Android 2.0 is no doubt leaps and bounds ahead of Android 1.x (which famously presented users with a Google Search box and flashing cursor when no keyboard was present with which to enter any input), as DROID hardware is ahead of the original T-Mobile G1. It will even recognize desk and driving docks and become "finger friendlier" on contact.
Notwithstanding the lack of multitouch mentioned above, however, there's a reason why even the original iPhone revolutionized the smartphone space long before the App Store showed up -- it's interface is pure usability. From 2 year old to octogenarian, it's intuitive and consistent, and you can never underestimate the importance of -- or difficulty in achieving -- both of those.
Again, many consumers may not care.
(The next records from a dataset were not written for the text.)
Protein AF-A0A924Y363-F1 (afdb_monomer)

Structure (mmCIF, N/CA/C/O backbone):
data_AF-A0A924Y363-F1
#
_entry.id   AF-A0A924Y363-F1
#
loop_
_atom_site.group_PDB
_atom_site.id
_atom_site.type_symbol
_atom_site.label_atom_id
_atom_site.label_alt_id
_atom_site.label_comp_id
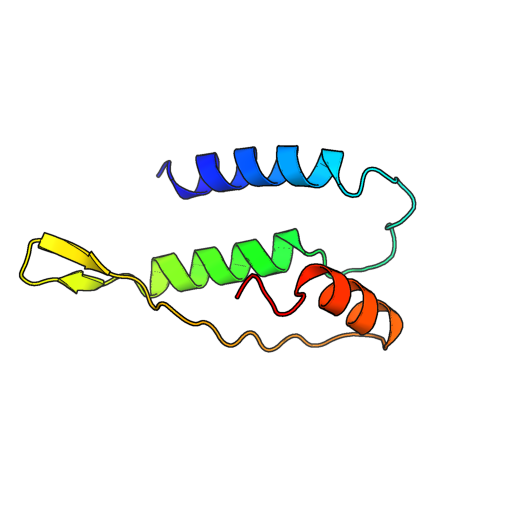_atom_site.label_asym_id
_atom_site.label_entity_id
_atom_site.label_seq_id
_atom_site.pdbx_PDB_ins_code
_atom_site.Cartn_x
_atom_site.Cartn_y
_atom_site.Cartn_z
_atom_site.occupancy
_atom_site.B_iso_or_equiv
_atom_site.auth_seq_id
_atom_site.auth_comp_id
_atom_site.auth_asym_id
_atom_site.auth_atom_id
_atom_site.pdbx_PDB_model_num
ATOM 1 N N . MET A 1 1 ? -10.089 14.051 4.001 1.00 41.97 1 MET A N 1
ATOM 2 C CA . MET A 1 1 ? -9.672 14.278 2.602 1.00 41.97 1 MET A CA 1
ATOM 3 C C . MET A 1 1 ? -8.277 14.923 2.527 1.00 41.97 1 MET A C 1
ATOM 5 O O . MET A 1 1 ? -8.056 15.719 1.641 1.00 41.97 1 MET A O 1
ATOM 9 N N . ASP A 1 2 ? -7.312 14.575 3.395 1.00 54.19 2 ASP A N 1
ATOM 10 C CA . ASP A 1 2 ? -6.005 15.286 3.394 1.00 54.19 2 ASP A CA 1
ATOM 11 C C . ASP A 1 2 ? -4.776 14.415 3.725 1.00 54.19 2 ASP A C 1
ATOM 13 O O . ASP A 1 2 ? -3.645 14.772 3.416 1.00 54.19 2 ASP A O 1
ATOM 17 N N . LEU A 1 3 ? -4.963 13.224 4.305 1.00 54.34 3 LEU A N 1
ATOM 18 C CA . LEU A 1 3 ? -3.848 12.331 4.656 1.00 54.34 3 LEU A CA 1
ATOM 19 C C . LEU A 1 3 ? -3.191 11.708 3.418 1.00 54.34 3 LEU A C 1
ATOM 21 O O . LEU A 1 3 ? -1.968 11.722 3.292 1.00 54.34 3 LEU A O 1
ATOM 25 N N . LEU A 1 4 ? -4.003 11.226 2.475 1.00 56.06 4 LEU A N 1
ATOM 26 C CA . LEU A 1 4 ? -3.520 10.634 1.226 1.00 56.06 4 LEU A CA 1
ATOM 27 C C . LEU A 1 4 ? -2.800 11.652 0.346 1.00 56.06 4 LEU A C 1
ATOM 29 O O . LEU A 1 4 ? -1.781 11.331 -0.253 1.00 56.06 4 LEU A O 1
ATOM 33 N N . GLU A 1 5 ? -3.314 12.879 0.269 1.00 58.16 5 GLU A N 1
ATOM 34 C CA . GLU A 1 5 ? -2.735 13.921 -0.577 1.00 58.16 5 GLU A CA 1
ATOM 35 C C . GLU A 1 5 ? -1.402 14.423 -0.009 1.00 58.16 5 GLU A C 1
ATOM 37 O O . GLU A 1 5 ? -0.440 14.610 -0.757 1.00 58.16 5 GLU A O 1
ATOM 42 N N . HIS A 1 6 ? -1.314 14.548 1.320 1.00 63.47 6 HIS A N 1
ATOM 43 C CA . HIS A 1 6 ? -0.081 14.888 2.024 1.00 63.47 6 HIS A CA 1
ATOM 44 C C . HIS A 1 6 ? 0.983 13.789 1.895 1.00 63.47 6 HIS A C 1
ATOM 46 O O . HIS A 1 6 ? 2.140 14.086 1.591 1.00 63.47 6 HIS A O 1
ATOM 52 N N . LEU A 1 7 ? 0.593 12.520 2.063 1.00 61.62 7 LEU A N 1
ATOM 53 C CA . LEU A 1 7 ? 1.479 11.375 1.843 1.00 61.62 7 LEU A CA 1
ATOM 54 C C . LEU A 1 7 ? 1.961 11.345 0.389 1.00 61.62 7 LEU A C 1
ATOM 56 O O . LEU A 1 7 ? 3.163 11.308 0.151 1.00 61.62 7 LEU A O 1
ATOM 60 N N . ASN A 1 8 ? 1.056 11.461 -0.585 1.00 57.81 8 ASN A N 1
ATOM 61 C CA . ASN A 1 8 ? 1.390 11.423 -2.010 1.00 57.81 8 ASN A CA 1
ATOM 62 C C . ASN A 1 8 ? 2.362 12.548 -2.419 1.00 57.81 8 ASN A C 1
ATOM 64 O O . ASN A 1 8 ? 3.307 12.301 -3.166 1.00 57.81 8 ASN A O 1
ATOM 68 N N . ARG A 1 9 ? 2.195 13.767 -1.879 1.00 63.97 9 ARG A N 1
ATOM 69 C CA . ARG A 1 9 ? 3.141 14.880 -2.092 1.00 63.97 9 ARG A CA 1
ATOM 70 C C . ARG A 1 9 ? 4.522 14.588 -1.506 1.00 63.97 9 ARG A C 1
ATOM 72 O O . ARG A 1 9 ? 5.526 14.789 -2.183 1.00 63.97 9 ARG A O 1
ATOM 79 N N . ARG A 1 10 ? 4.568 14.088 -0.269 1.00 61.78 10 ARG A N 1
ATOM 80 C CA . ARG A 1 10 ? 5.816 13.778 0.442 1.00 61.78 10 ARG A CA 1
ATOM 81 C C . ARG A 1 10 ? 6.578 12.620 -0.213 1.00 61.78 10 ARG A C 1
ATOM 83 O O . ARG A 1 10 ? 7.803 12.666 -0.302 1.00 61.78 10 ARG A O 1
ATOM 90 N N . PHE A 1 11 ? 5.855 11.631 -0.738 1.00 63.59 11 PHE A N 1
ATOM 91 C CA . PHE A 1 11 ? 6.429 10.536 -1.517 1.00 63.59 11 PHE A CA 1
ATOM 92 C C . PHE A 1 11 ? 6.909 10.990 -2.896 1.00 63.59 11 PHE A C 1
ATOM 94 O O . PHE A 1 11 ? 8.004 10.605 -3.289 1.00 63.59 11 PHE A O 1
ATOM 101 N N . GLY A 1 12 ? 6.154 11.843 -3.600 1.00 56.97 12 GLY A N 1
ATOM 102 C CA . GLY A 1 12 ? 6.569 12.397 -4.893 1.00 56.97 12 GLY A CA 1
ATOM 103 C C . GLY A 1 12 ? 7.928 13.098 -4.820 1.00 56.97 12 GLY A C 1
ATOM 104 O O . GLY A 1 12 ? 8.821 12.780 -5.601 1.00 56.97 12 GLY A O 1
ATOM 105 N N . SER A 1 13 ? 8.123 13.954 -3.810 1.00 61.06 13 SER A N 1
ATOM 106 C CA . SER A 1 13 ? 9.402 14.644 -3.589 1.00 61.06 13 SER A CA 1
ATOM 107 C C . SER A 1 13 ? 10.548 13.711 -3.187 1.00 61.06 13 SER A C 1
ATOM 109 O O . SER A 1 13 ? 11.690 13.934 -3.575 1.00 61.06 13 SER A O 1
ATOM 111 N N . TRP A 1 14 ? 10.262 12.664 -2.407 1.00 59.75 14 TRP A N 1
ATOM 112 C CA . 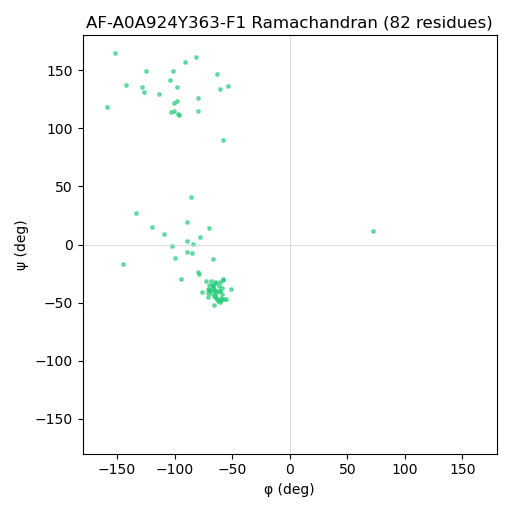TRP A 1 14 ? 11.268 11.670 -2.020 1.00 59.75 14 TRP A CA 1
ATOM 113 C C . TRP A 1 14 ? 11.727 10.838 -3.230 1.00 59.75 14 TRP A C 1
ATOM 115 O O . TRP A 1 14 ? 12.909 10.528 -3.359 1.00 59.75 14 TRP A O 1
ATOM 125 N N . TYR A 1 15 ? 10.812 10.553 -4.162 1.00 57.16 15 TYR A N 1
ATOM 126 C CA . TYR A 1 15 ? 11.073 9.738 -5.349 1.00 57.16 15 TYR A CA 1
ATOM 127 C C . TYR A 1 15 ? 11.851 10.471 -6.448 1.00 57.16 15 TYR A C 1
ATOM 129 O O . TYR A 1 15 ? 12.757 9.889 -7.047 1.00 57.16 15 TYR A O 1
ATOM 137 N N . GLU A 1 16 ? 11.528 11.746 -6.699 1.00 57.19 16 GLU A N 1
ATOM 138 C CA . GLU A 1 16 ? 12.265 12.588 -7.658 1.00 57.19 16 GLU A CA 1
ATOM 139 C C . GLU A 1 16 ? 13.754 12.703 -7.292 1.00 57.19 16 GLU A C 1
ATOM 141 O O . GLU A 1 16 ? 14.599 12.783 -8.182 1.00 57.19 16 GLU A O 1
ATOM 146 N N . GLY A 1 17 ? 14.084 12.633 -5.996 1.00 56.94 17 GLY A N 1
ATOM 147 C CA . GLY A 1 17 ? 15.463 12.641 -5.504 1.00 56.94 17 GLY A CA 1
ATOM 148 C C . GLY A 1 17 ? 16.210 11.305 -5.617 1.00 56.94 17 GLY A C 1
ATOM 149 O O . GLY A 1 17 ? 17.436 11.319 -5.689 1.00 56.94 17 GLY A O 1
ATOM 150 N N . LEU A 1 18 ? 15.510 10.164 -5.643 1.00 53.75 18 LEU A N 1
ATOM 151 C CA . LEU A 1 18 ? 16.135 8.829 -5.664 1.00 53.75 18 LEU A CA 1
ATOM 152 C C . LEU A 1 18 ? 16.310 8.250 -7.072 1.00 53.75 18 LEU A C 1
ATOM 154 O O . LEU A 1 18 ? 17.252 7.498 -7.306 1.00 53.75 18 LEU A O 1
ATOM 158 N N . PHE A 1 19 ? 15.431 8.600 -8.013 1.00 55.28 19 PHE A N 1
ATOM 159 C CA . PHE A 1 19 ? 15.414 7.999 -9.354 1.00 55.28 19 PHE A CA 1
ATOM 160 C C . PHE A 1 19 ? 15.296 9.038 -10.475 1.00 55.28 19 PHE A C 1
ATOM 162 O O . PHE A 1 19 ? 14.767 8.738 -11.544 1.00 55.28 19 PHE A O 1
ATOM 169 N N . GLY A 1 20 ? 15.768 10.266 -10.233 1.00 48.59 20 GLY A N 1
ATOM 170 C CA . GLY A 1 20 ? 15.793 11.357 -11.207 1.00 48.59 20 GLY A CA 1
ATOM 171 C C . GLY A 1 20 ? 16.577 10.994 -12.471 1.00 48.59 20 GLY A C 1
ATOM 172 O O . GLY A 1 20 ? 17.778 11.230 -12.559 1.00 48.59 20 GLY A O 1
ATOM 173 N N . GLY A 1 21 ? 15.880 10.434 -13.456 1.00 47.56 21 GLY A N 1
ATOM 174 C CA . GLY A 1 21 ? 16.411 10.104 -14.768 1.00 47.56 21 GLY A CA 1
ATOM 175 C C . GLY A 1 21 ? 15.276 9.985 -15.792 1.00 47.56 21 GLY A C 1
ATOM 176 O O . GLY A 1 21 ? 14.419 9.117 -15.633 1.00 47.56 21 GLY A O 1
ATOM 177 N N . PRO A 1 22 ? 15.249 10.817 -16.848 1.00 47.09 22 PRO A N 1
ATOM 178 C CA . PRO A 1 22 ? 14.242 10.789 -17.914 1.00 47.09 22 PRO A CA 1
ATOM 179 C C . PRO A 1 22 ? 14.334 9.560 -18.845 1.00 47.09 22 PRO A C 1
ATOM 181 O O . PRO A 1 22 ? 13.692 9.564 -19.886 1.00 47.09 22 PRO A O 1
ATOM 184 N N . ASP A 1 23 ? 15.086 8.517 -18.473 1.00 47.91 23 ASP A N 1
ATOM 185 C CA . ASP A 1 23 ? 15.314 7.301 -19.273 1.00 47.91 23 ASP A CA 1
ATOM 186 C C . ASP A 1 2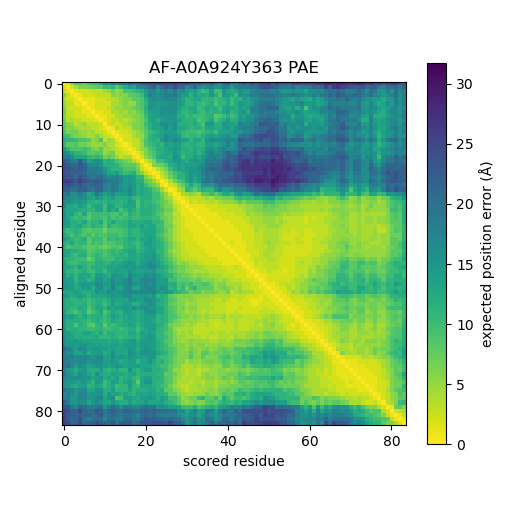3 ? 14.483 6.082 -18.815 1.00 47.91 23 ASP A C 1
ATOM 188 O O . ASP A 1 23 ? 14.524 5.029 -19.446 1.00 47.91 23 ASP A O 1
ATOM 192 N N . ALA A 1 24 ? 13.673 6.192 -17.754 1.00 51.59 24 ALA A N 1
ATOM 193 C CA . ALA A 1 24 ? 12.759 5.122 -17.316 1.00 51.59 24 ALA A CA 1
ATOM 194 C C . ALA A 1 24 ? 11.402 5.157 -18.061 1.00 51.59 24 ALA A C 1
ATOM 196 O O . ALA A 1 24 ? 10.343 5.030 -17.448 1.00 51.59 24 ALA A O 1
ATOM 197 N N . VAL A 1 25 ? 11.425 5.419 -19.371 1.00 46.97 25 VAL A N 1
ATOM 198 C CA . VAL A 1 25 ? 10.244 5.823 -20.164 1.00 46.97 25 VAL A CA 1
ATOM 199 C C . VAL A 1 25 ? 9.393 4.654 -20.678 1.00 46.97 25 VAL A C 1
ATOM 201 O O . VAL A 1 25 ? 8.275 4.898 -21.112 1.00 46.97 25 VAL A O 1
ATOM 204 N N . ASP A 1 26 ? 9.819 3.397 -20.528 1.00 50.72 26 ASP A N 1
ATOM 205 C CA . ASP A 1 26 ? 9.102 2.250 -21.123 1.00 50.72 26 ASP A CA 1
ATOM 206 C C . ASP A 1 26 ? 8.576 1.194 -20.129 1.00 50.72 26 ASP A C 1
ATOM 208 O O . ASP A 1 26 ? 8.190 0.101 -20.544 1.00 50.72 26 ASP A O 1
ATOM 212 N N . SER A 1 27 ? 8.501 1.479 -18.820 1.00 54.88 27 SER A N 1
ATOM 213 C CA . SER A 1 27 ? 7.726 0.627 -17.899 1.00 54.88 27 SER A CA 1
ATOM 214 C C . SER A 1 27 ? 6.323 1.195 -17.674 1.00 54.88 27 SER A C 1
ATOM 216 O O . SER A 1 27 ? 6.135 2.245 -17.054 1.00 54.88 27 SER A O 1
ATOM 218 N N . GLU A 1 28 ? 5.305 0.490 -18.182 1.00 63.12 28 GLU A N 1
ATOM 219 C CA . GLU A 1 28 ? 3.893 0.836 -17.963 1.00 63.12 28 GLU A CA 1
ATOM 220 C C . GLU A 1 28 ? 3.540 0.870 -16.467 1.00 63.12 28 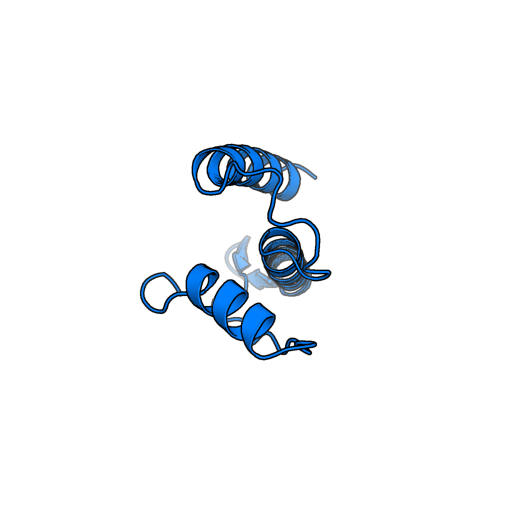GLU A C 1
ATOM 222 O O . GLU A 1 28 ? 2.677 1.649 -16.045 1.00 63.12 28 GLU A O 1
ATOM 227 N N . LEU A 1 29 ? 4.217 0.061 -15.645 1.00 67.44 29 LEU A N 1
ATOM 228 C CA . LEU A 1 29 ? 4.000 0.013 -14.208 1.00 67.44 29 LEU A CA 1
ATOM 229 C C . LEU A 1 29 ? 5.102 0.746 -13.432 1.00 67.44 29 LEU A C 1
ATOM 231 O O . LEU A 1 29 ? 6.247 0.299 -13.353 1.00 67.44 29 LEU A O 1
ATOM 235 N N . ARG A 1 30 ? 4.735 1.848 -12.764 1.00 74.75 30 ARG A N 1
ATOM 236 C CA . ARG A 1 30 ? 5.664 2.598 -11.908 1.00 74.75 30 ARG A CA 1
ATOM 237 C C . ARG A 1 30 ? 5.448 2.273 -10.426 1.00 74.75 30 ARG A C 1
ATOM 239 O O . ARG A 1 30 ? 4.311 2.076 -9.996 1.00 74.75 30 ARG A O 1
ATOM 246 N N . PRO A 1 31 ? 6.496 2.332 -9.594 1.00 72.94 31 PRO A N 1
ATOM 247 C CA . PRO A 1 31 ? 6.411 2.136 -8.146 1.00 72.94 31 PRO A CA 1
ATOM 248 C C . PRO A 1 31 ? 5.341 2.972 -7.430 1.00 72.94 31 PRO A C 1
ATOM 250 O O . PRO A 1 31 ? 4.619 2.474 -6.566 1.00 72.94 31 PRO A O 1
ATOM 253 N N . LYS A 1 32 ? 5.144 4.230 -7.846 1.00 73.12 32 LYS A N 1
ATOM 254 C CA . LYS A 1 32 ? 4.062 5.076 -7.313 1.00 73.12 32 LYS A CA 1
ATOM 255 C C . LYS A 1 32 ? 2.664 4.498 -7.559 1.00 73.12 32 LYS A C 1
ATOM 257 O O . LYS A 1 32 ? 1.769 4.686 -6.739 1.00 73.12 32 LYS A O 1
ATOM 262 N N . ASP A 1 33 ? 2.474 3.782 -8.667 1.00 76.50 33 ASP A N 1
ATOM 263 C CA . ASP A 1 33 ? 1.196 3.170 -9.024 1.00 76.50 33 ASP A CA 1
ATOM 264 C C . ASP A 1 33 ? 0.909 1.949 -8.124 1.00 76.50 33 ASP A C 1
ATOM 266 O O . ASP A 1 33 ? -0.244 1.715 -7.754 1.00 76.50 33 ASP A O 1
ATOM 270 N N . ILE A 1 34 ? 1.955 1.236 -7.684 1.00 78.25 34 ILE A N 1
ATOM 271 C CA . ILE A 1 34 ? 1.885 0.180 -6.658 1.00 78.25 34 ILE A CA 1
ATOM 272 C C . ILE A 1 34 ? 1.493 0.764 -5.298 1.00 78.25 34 ILE A C 1
ATOM 274 O O . ILE A 1 34 ? 0.518 0.314 -4.695 1.00 78.25 34 ILE A O 1
ATOM 278 N N . LEU A 1 35 ? 2.202 1.796 -4.836 1.00 75.56 35 LEU A N 1
ATOM 279 C CA . LEU A 1 35 ? 1.919 2.443 -3.551 1.00 75.56 35 LEU A CA 1
ATOM 280 C C . LEU A 1 35 ? 0.499 3.003 -3.498 1.00 75.56 35 LEU A C 1
ATOM 282 O O . LEU A 1 35 ? -0.210 2.807 -2.514 1.00 75.56 35 LEU A O 1
ATOM 286 N N . ARG A 1 36 ? 0.042 3.639 -4.582 1.00 77.75 36 ARG A N 1
ATOM 287 C CA . ARG A 1 36 ? -1.323 4.168 -4.668 1.00 77.75 36 ARG A CA 1
ATOM 288 C C . ARG A 1 36 ? -2.376 3.073 -4.493 1.00 77.75 36 ARG A C 1
ATOM 290 O O . ARG A 1 36 ? -3.399 3.319 -3.861 1.00 77.75 36 ARG A O 1
ATOM 297 N N . ARG A 1 37 ? -2.131 1.870 -5.023 1.00 81.19 37 ARG A N 1
ATOM 298 C CA . ARG A 1 37 ? -3.023 0.716 -4.828 1.00 81.19 37 ARG A CA 1
ATOM 299 C C . ARG A 1 37 ? -3.014 0.221 -3.385 1.00 81.19 37 ARG A C 1
ATOM 301 O O . ARG A 1 37 ? -4.084 -0.075 -2.866 1.00 81.19 37 ARG A O 1
ATOM 308 N N . ILE A 1 38 ? -1.846 0.160 -2.743 1.00 81.38 38 ILE A N 1
ATOM 309 C CA . ILE A 1 38 ? -1.734 -0.237 -1.331 1.00 81.38 38 ILE A CA 1
ATOM 310 C C . ILE A 1 38 ? -2.482 0.761 -0.445 1.00 81.38 38 ILE A C 1
ATOM 312 O O . ILE A 1 38 ? -3.319 0.352 0.347 1.00 81.38 38 ILE A O 1
ATOM 31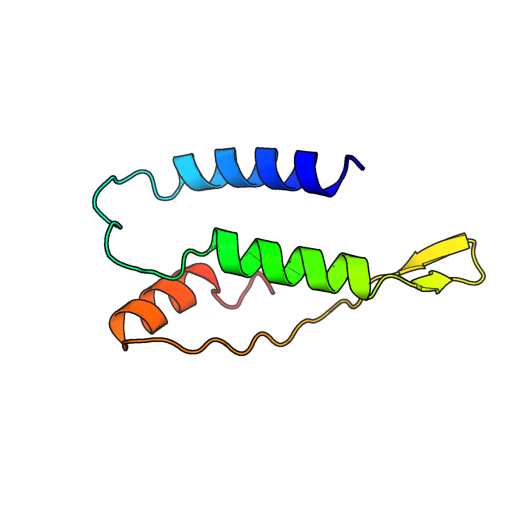6 N N . LEU A 1 39 ? -2.256 2.063 -0.629 1.00 79.88 39 LEU A N 1
ATOM 317 C CA . LEU A 1 39 ? -2.949 3.108 0.129 1.00 79.88 39 LEU A CA 1
ATOM 318 C C . LEU A 1 39 ? -4.467 3.078 -0.092 1.00 79.88 39 LEU A C 1
ATOM 320 O O . LEU A 1 39 ? -5.222 3.231 0.862 1.00 79.88 39 LEU A O 1
ATOM 324 N N . GLY A 1 40 ? -4.920 2.836 -1.327 1.00 82.75 40 GLY A N 1
ATOM 325 C CA . GLY A 1 40 ? -6.342 2.632 -1.610 1.00 82.75 40 GLY A CA 1
ATOM 326 C C . GLY A 1 40 ? -6.916 1.444 -0.835 1.00 82.75 40 GLY A C 1
ATOM 327 O O . GLY A 1 40 ? -7.915 1.588 -0.141 1.00 82.75 40 GLY A O 1
ATOM 328 N N . ALA A 1 41 ? -6.224 0.302 -0.859 1.00 84.44 41 ALA A N 1
ATOM 329 C CA . ALA A 1 41 ? -6.627 -0.880 -0.100 1.00 84.44 41 ALA A CA 1
ATOM 330 C C . ALA A 1 41 ? -6.588 -0.658 1.424 1.00 84.44 41 ALA A C 1
ATOM 332 O O . ALA A 1 41 ? -7.414 -1.223 2.140 1.00 84.44 41 ALA A O 1
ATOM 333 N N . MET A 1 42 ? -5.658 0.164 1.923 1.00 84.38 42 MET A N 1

Good enough is often good enough.
Conclusion: Which One Should You Buy?
If you have to have Verizon, don't need to travel internationally, love you a physical keyboard, want everything Google has to offer, are a spec-fiend, chronic multi-tasker, and want a device that's arguably more complex but also arguably more flexible, this -- cliche warning -- might just be the DROID you're looking for.
If AT&T and international GSM compatibility is your priority, you consider virtual keyboards to be the future, are invested in the Apple/iTunes ecosystem, want those 100,000 apps unlimited by storage concerns, are a multitouch fanatic, want to talk while you surf 3G, and want a device that arguably is controlled and compromised but is also arguably the most usable on the planet, the iPhone 3GS could be what you want.
Try both. Try the Palm Pre as well while you're at it. Take them home if you can and use each for a while. Return the one(s) that doesn't suit you and enjoy the one that does. And just remember -- the smartphone space is evolving rapidly again. You can bet both Google and Apple are both hard at work on the next, even better version(s) of their devices.